** Input data follows **

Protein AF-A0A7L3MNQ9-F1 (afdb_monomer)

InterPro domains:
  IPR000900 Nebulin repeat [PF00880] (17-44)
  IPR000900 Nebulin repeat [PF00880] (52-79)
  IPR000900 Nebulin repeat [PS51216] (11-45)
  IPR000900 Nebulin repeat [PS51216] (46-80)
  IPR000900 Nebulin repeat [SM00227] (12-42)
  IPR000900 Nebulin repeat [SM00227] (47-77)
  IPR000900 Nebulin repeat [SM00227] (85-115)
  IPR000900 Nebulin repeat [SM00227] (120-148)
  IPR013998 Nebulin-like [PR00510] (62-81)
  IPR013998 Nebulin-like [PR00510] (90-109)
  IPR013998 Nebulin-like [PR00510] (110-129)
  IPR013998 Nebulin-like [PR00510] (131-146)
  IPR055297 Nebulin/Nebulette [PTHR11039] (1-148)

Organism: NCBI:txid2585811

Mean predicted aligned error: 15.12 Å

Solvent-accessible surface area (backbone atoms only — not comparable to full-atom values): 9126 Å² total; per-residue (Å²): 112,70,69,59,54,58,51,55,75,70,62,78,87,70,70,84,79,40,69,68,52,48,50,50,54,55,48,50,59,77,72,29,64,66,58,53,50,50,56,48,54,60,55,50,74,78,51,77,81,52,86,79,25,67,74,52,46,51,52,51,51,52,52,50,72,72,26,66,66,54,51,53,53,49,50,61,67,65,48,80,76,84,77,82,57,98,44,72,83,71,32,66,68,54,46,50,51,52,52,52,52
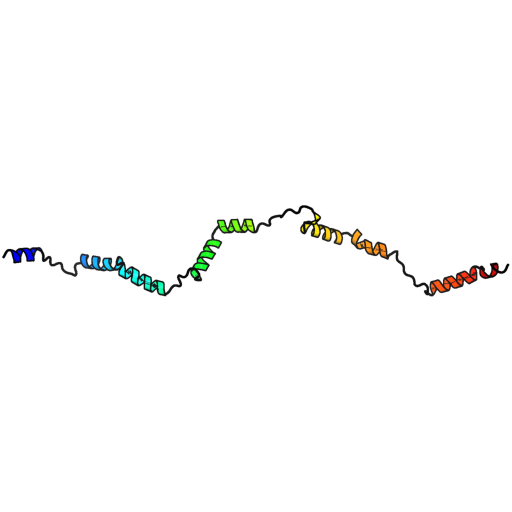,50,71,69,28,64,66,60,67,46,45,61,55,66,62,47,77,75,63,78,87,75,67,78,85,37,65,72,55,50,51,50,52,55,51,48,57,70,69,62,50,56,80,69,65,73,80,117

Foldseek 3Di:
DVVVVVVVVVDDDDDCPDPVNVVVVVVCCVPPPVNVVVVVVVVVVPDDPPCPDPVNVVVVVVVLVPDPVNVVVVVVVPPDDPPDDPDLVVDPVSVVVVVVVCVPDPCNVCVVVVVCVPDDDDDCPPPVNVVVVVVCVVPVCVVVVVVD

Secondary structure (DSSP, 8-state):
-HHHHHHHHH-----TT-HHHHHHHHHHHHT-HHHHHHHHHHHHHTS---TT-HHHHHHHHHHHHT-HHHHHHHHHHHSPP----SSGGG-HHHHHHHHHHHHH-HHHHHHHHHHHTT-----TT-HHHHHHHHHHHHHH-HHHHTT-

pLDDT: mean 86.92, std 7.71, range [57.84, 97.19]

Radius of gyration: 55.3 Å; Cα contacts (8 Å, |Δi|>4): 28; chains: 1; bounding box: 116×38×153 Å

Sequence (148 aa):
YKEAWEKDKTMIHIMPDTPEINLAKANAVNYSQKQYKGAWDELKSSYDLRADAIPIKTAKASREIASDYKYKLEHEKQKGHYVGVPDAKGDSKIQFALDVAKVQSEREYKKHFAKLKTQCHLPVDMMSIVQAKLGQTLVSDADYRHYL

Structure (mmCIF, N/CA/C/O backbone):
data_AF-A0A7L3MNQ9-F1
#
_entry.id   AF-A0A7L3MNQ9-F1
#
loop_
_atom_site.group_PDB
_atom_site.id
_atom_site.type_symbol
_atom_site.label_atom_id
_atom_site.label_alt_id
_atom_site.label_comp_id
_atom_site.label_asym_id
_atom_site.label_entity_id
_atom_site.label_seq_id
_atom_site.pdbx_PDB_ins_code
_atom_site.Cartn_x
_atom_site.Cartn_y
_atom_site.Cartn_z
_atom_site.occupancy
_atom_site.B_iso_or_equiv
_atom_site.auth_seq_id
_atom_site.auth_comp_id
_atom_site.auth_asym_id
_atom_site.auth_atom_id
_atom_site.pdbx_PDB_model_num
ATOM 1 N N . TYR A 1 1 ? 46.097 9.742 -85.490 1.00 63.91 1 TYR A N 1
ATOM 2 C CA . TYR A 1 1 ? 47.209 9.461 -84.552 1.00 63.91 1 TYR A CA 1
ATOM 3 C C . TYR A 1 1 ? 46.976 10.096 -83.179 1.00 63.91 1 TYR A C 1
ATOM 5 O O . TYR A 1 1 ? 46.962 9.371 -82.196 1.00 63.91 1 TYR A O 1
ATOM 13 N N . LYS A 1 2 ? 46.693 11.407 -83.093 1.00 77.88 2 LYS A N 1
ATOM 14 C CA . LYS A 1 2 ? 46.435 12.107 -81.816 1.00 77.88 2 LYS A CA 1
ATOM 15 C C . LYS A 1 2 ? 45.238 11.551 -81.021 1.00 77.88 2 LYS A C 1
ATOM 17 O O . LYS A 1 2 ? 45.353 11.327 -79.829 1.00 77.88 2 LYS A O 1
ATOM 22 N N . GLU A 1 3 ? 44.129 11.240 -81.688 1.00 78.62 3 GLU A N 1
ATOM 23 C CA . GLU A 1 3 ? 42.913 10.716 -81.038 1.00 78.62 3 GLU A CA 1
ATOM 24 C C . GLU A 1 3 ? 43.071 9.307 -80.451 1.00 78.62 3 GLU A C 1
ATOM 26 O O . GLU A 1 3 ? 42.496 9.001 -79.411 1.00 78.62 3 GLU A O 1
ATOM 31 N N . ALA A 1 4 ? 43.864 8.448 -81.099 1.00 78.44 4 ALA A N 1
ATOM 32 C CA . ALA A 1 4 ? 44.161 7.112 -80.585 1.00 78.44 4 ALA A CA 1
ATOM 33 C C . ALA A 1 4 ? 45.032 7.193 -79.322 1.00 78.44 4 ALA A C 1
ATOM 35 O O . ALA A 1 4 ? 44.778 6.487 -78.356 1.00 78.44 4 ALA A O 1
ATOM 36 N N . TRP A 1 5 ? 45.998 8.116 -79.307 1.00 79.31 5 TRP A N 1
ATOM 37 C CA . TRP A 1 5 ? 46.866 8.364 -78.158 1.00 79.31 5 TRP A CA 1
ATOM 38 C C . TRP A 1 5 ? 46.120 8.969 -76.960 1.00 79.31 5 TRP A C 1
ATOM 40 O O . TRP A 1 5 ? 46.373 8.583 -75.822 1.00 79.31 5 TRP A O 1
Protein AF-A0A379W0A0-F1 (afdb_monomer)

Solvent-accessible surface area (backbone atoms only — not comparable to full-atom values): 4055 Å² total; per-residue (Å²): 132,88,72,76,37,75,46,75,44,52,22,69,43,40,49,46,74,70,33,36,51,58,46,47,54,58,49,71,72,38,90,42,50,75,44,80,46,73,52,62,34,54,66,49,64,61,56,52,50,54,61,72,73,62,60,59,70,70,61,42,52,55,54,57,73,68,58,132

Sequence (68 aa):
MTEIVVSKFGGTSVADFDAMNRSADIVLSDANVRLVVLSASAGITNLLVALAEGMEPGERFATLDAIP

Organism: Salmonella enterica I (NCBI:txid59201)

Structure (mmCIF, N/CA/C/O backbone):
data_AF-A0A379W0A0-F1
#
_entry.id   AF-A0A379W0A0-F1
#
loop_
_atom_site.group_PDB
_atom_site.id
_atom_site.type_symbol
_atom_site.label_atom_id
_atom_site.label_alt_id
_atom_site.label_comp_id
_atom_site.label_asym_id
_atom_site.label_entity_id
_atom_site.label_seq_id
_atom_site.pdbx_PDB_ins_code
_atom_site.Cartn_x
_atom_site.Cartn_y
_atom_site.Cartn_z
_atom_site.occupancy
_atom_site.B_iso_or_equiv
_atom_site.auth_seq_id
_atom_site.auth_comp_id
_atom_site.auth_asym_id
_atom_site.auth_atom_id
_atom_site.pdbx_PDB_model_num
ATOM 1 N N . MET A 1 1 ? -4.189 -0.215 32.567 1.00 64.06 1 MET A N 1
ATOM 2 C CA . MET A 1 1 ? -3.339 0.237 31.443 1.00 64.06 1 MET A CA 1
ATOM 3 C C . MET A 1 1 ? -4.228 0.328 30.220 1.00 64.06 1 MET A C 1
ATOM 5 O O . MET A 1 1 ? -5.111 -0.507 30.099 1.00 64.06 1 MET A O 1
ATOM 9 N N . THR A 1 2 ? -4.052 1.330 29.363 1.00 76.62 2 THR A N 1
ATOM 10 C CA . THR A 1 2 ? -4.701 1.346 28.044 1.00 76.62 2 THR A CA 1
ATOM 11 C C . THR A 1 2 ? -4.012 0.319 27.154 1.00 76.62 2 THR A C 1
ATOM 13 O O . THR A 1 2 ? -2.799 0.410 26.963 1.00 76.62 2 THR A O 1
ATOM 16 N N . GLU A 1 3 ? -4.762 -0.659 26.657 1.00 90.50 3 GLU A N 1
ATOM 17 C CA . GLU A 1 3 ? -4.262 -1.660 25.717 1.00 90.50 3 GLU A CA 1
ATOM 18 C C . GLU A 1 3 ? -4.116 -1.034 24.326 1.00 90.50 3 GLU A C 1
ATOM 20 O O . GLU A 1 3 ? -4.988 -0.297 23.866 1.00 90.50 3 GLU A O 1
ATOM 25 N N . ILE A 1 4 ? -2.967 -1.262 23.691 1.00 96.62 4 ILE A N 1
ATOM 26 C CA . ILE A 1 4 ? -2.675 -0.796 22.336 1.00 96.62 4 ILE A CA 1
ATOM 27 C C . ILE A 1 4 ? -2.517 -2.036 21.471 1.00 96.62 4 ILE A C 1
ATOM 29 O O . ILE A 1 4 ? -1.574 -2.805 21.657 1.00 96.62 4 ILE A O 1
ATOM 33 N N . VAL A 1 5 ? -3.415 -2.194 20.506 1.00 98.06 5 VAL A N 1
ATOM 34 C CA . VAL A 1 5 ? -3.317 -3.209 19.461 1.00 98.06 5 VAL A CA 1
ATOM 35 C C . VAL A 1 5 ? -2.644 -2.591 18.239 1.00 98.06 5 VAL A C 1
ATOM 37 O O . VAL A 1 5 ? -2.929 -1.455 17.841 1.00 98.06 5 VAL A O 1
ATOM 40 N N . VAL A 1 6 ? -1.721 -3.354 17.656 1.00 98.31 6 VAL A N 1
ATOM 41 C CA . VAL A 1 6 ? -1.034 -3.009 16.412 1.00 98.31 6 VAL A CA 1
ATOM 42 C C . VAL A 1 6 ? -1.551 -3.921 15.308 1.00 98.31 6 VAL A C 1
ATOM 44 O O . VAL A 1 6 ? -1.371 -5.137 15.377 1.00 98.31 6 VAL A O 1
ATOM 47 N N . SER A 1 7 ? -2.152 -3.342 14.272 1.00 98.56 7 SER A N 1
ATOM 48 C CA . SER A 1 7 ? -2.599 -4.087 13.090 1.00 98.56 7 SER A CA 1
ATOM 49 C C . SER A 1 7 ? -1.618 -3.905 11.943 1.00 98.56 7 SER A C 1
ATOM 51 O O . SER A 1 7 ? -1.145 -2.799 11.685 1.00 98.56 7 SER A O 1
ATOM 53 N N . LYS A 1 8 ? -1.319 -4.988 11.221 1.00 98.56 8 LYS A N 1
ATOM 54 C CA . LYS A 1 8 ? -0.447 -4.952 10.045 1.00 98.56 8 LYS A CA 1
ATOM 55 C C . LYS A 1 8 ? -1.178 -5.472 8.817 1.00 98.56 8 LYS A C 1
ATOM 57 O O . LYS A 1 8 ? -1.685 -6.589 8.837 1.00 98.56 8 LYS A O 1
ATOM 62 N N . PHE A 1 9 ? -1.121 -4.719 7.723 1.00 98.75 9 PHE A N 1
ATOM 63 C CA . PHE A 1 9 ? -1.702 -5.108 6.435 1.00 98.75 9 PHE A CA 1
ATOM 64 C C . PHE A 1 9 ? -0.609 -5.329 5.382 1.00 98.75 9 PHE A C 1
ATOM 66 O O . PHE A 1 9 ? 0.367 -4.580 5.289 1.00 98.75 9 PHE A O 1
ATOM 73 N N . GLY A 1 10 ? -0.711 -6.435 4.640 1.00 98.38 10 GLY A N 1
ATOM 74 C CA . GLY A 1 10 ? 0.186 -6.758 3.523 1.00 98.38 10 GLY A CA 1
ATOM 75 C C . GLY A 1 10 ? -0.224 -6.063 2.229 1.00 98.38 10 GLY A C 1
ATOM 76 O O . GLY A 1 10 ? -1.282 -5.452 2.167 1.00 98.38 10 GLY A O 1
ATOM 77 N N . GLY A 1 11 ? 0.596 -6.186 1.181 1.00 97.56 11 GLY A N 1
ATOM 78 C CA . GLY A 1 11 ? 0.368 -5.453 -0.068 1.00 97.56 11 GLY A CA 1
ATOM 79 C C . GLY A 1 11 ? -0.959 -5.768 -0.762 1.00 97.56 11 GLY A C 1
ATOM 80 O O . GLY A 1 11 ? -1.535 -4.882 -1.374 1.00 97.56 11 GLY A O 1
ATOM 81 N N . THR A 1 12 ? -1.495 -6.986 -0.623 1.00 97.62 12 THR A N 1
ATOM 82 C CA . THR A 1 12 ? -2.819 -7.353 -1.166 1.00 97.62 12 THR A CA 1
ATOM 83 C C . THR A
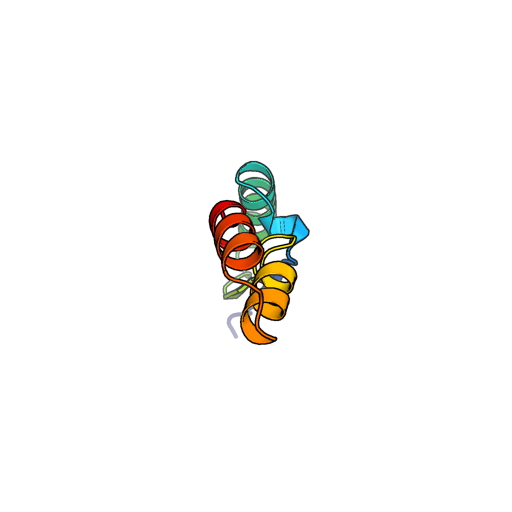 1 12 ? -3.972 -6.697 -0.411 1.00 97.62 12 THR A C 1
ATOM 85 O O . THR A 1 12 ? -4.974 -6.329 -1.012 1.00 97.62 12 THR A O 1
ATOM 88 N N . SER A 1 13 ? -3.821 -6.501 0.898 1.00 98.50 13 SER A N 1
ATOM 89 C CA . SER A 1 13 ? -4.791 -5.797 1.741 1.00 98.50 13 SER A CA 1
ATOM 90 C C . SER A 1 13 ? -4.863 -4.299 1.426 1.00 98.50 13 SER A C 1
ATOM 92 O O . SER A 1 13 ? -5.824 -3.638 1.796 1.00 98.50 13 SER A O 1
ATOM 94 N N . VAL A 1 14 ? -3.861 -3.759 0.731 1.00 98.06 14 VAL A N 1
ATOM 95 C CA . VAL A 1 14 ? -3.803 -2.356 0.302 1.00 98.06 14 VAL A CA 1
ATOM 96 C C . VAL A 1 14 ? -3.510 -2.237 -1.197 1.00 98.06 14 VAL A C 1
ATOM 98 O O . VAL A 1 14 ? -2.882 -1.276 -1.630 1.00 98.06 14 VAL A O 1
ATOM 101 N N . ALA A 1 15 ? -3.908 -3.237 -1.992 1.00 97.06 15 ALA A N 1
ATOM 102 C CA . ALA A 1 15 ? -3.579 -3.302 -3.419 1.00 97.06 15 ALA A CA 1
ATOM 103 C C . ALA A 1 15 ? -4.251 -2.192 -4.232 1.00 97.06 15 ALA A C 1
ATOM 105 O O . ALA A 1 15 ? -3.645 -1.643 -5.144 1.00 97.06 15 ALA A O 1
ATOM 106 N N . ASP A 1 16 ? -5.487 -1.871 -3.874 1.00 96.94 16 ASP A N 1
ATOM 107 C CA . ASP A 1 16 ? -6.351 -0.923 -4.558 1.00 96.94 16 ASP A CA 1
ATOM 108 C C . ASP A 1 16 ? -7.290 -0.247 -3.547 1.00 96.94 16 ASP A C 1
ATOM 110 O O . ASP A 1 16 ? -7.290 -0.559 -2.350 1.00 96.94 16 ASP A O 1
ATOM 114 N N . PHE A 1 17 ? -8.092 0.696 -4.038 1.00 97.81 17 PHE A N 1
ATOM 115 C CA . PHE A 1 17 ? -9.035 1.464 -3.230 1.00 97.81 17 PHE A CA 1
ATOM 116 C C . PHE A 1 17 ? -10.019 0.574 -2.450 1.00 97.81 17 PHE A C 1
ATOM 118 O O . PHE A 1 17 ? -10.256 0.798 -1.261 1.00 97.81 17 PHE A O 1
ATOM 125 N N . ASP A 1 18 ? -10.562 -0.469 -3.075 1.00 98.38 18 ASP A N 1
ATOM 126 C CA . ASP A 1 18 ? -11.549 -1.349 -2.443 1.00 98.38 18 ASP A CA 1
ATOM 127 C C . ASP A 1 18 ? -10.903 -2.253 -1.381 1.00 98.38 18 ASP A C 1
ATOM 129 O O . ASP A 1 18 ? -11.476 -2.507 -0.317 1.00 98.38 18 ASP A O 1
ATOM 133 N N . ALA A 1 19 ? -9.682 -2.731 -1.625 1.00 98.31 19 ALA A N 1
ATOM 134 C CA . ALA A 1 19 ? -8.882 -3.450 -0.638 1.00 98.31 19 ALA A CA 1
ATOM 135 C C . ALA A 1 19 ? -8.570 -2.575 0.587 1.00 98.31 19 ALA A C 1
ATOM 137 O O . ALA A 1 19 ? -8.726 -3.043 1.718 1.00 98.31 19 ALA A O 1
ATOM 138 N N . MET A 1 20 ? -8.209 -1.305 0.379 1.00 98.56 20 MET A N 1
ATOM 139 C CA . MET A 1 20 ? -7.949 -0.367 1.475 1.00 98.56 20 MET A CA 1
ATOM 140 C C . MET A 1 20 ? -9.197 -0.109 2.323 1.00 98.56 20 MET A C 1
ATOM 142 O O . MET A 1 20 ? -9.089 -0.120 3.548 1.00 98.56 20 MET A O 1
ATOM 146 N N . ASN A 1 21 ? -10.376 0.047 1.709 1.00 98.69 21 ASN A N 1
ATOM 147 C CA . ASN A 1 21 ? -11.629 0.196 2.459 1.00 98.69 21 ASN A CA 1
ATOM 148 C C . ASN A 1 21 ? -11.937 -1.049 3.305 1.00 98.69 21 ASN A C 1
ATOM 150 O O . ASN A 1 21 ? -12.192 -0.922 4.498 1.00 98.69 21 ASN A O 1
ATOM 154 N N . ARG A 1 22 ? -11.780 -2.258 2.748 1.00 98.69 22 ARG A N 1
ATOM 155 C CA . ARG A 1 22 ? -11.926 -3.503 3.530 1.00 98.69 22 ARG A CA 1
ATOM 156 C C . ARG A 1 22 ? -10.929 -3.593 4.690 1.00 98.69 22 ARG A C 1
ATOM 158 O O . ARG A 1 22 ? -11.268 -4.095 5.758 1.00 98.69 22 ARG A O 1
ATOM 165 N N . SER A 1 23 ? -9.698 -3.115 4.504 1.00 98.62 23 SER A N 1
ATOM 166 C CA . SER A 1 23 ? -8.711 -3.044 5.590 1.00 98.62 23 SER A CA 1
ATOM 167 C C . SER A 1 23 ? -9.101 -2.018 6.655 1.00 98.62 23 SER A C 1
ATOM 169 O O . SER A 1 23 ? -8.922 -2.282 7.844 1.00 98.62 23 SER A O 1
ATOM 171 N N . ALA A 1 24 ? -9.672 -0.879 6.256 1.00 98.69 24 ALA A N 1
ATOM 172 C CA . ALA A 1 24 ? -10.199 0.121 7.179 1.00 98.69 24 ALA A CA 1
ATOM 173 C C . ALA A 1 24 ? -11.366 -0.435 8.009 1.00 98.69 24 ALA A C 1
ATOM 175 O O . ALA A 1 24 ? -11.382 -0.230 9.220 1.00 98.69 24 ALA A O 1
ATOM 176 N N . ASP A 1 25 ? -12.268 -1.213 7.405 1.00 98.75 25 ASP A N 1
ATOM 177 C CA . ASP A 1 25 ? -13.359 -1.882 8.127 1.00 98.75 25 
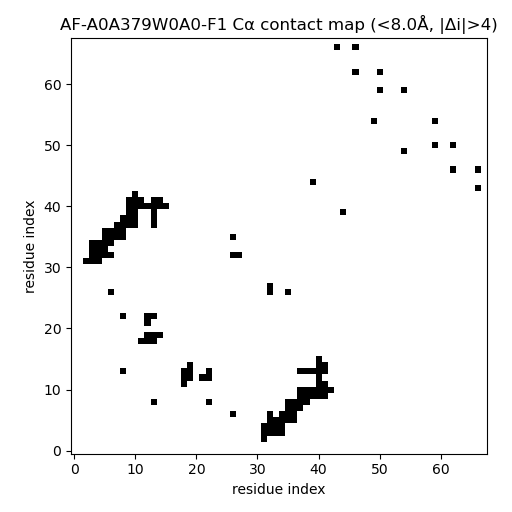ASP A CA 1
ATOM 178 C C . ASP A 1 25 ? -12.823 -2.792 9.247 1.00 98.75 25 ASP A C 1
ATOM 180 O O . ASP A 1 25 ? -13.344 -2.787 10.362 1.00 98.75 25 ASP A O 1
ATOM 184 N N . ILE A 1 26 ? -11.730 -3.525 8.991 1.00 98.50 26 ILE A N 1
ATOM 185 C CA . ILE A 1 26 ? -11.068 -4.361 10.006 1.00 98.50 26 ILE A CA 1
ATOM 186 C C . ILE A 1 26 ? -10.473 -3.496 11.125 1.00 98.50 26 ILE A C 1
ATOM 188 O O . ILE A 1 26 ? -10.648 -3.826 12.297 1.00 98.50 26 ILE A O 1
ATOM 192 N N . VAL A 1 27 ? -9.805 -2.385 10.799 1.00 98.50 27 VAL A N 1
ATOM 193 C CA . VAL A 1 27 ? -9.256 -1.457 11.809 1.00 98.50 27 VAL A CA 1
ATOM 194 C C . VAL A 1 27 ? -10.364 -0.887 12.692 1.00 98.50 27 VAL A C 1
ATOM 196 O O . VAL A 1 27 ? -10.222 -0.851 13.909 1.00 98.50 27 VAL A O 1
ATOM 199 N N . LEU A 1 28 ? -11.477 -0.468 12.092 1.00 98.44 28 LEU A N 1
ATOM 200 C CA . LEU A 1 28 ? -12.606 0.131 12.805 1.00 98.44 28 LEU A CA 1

** End of Input data **

What you will do: Look above for the line with "ATOM 102 C CA"; retype exactly that line, every line after it up to the line with "ATOM 125 N N", and that line too, nothing else.

Answer section:
ATOM 102 C CA . ALA A 1 15 ? -3.579 -3.302 -3.419 1.00 97.06 15 ALA A CA 1
ATOM 103 C C . ALA A 1 15 ? -4.251 -2.192 -4.232 1.00 97.06 15 ALA A C 1
ATOM 105 O O . ALA A 1 15 ? -3.645 -1.643 -5.144 1.00 97.06 15 ALA A O 1
ATOM 106 N N . ASP A 1 16 ? -5.487 -1.871 -3.874 1.00 96.94 16 ASP A N 1
ATOM 107 C CA . ASP A 1 16 ? -6.351 -0.923 -4.558 1.00 96.94 16 ASP A CA 1
ATOM 108 C C . ASP A 1 16 ? -7.290 -0.247 -3.547 1.00 96.94 16 ASP A C 1
ATOM 110 O O . ASP A 1 16 ? -7.290 -0.559 -2.350 1.00 96.94 16 ASP A O 1
ATOM 114 N N . PHE A 1 17 ? -8.092 0.696 -4.038 1.00 97.81 17 PHE A N 1
ATOM 115 C CA . PHE A 1 17 ? -9.035 1.464 -3.230 1.00 97.81 17 PHE A CA 1
ATOM 116 C C . PHE A 1 17 ? -10.019 0.574 -2.450 1.00 97.81 17 PHE A C 1
ATOM 118 O O . PHE A 1 17 ? -10.256 0.798 -1.261 1.00 97.81 17 PHE A O 1
ATOM 125 N N . ASP A 1 18 ? -10.562 -0.469 -3.075 1.00 98.38 18 ASP A N 1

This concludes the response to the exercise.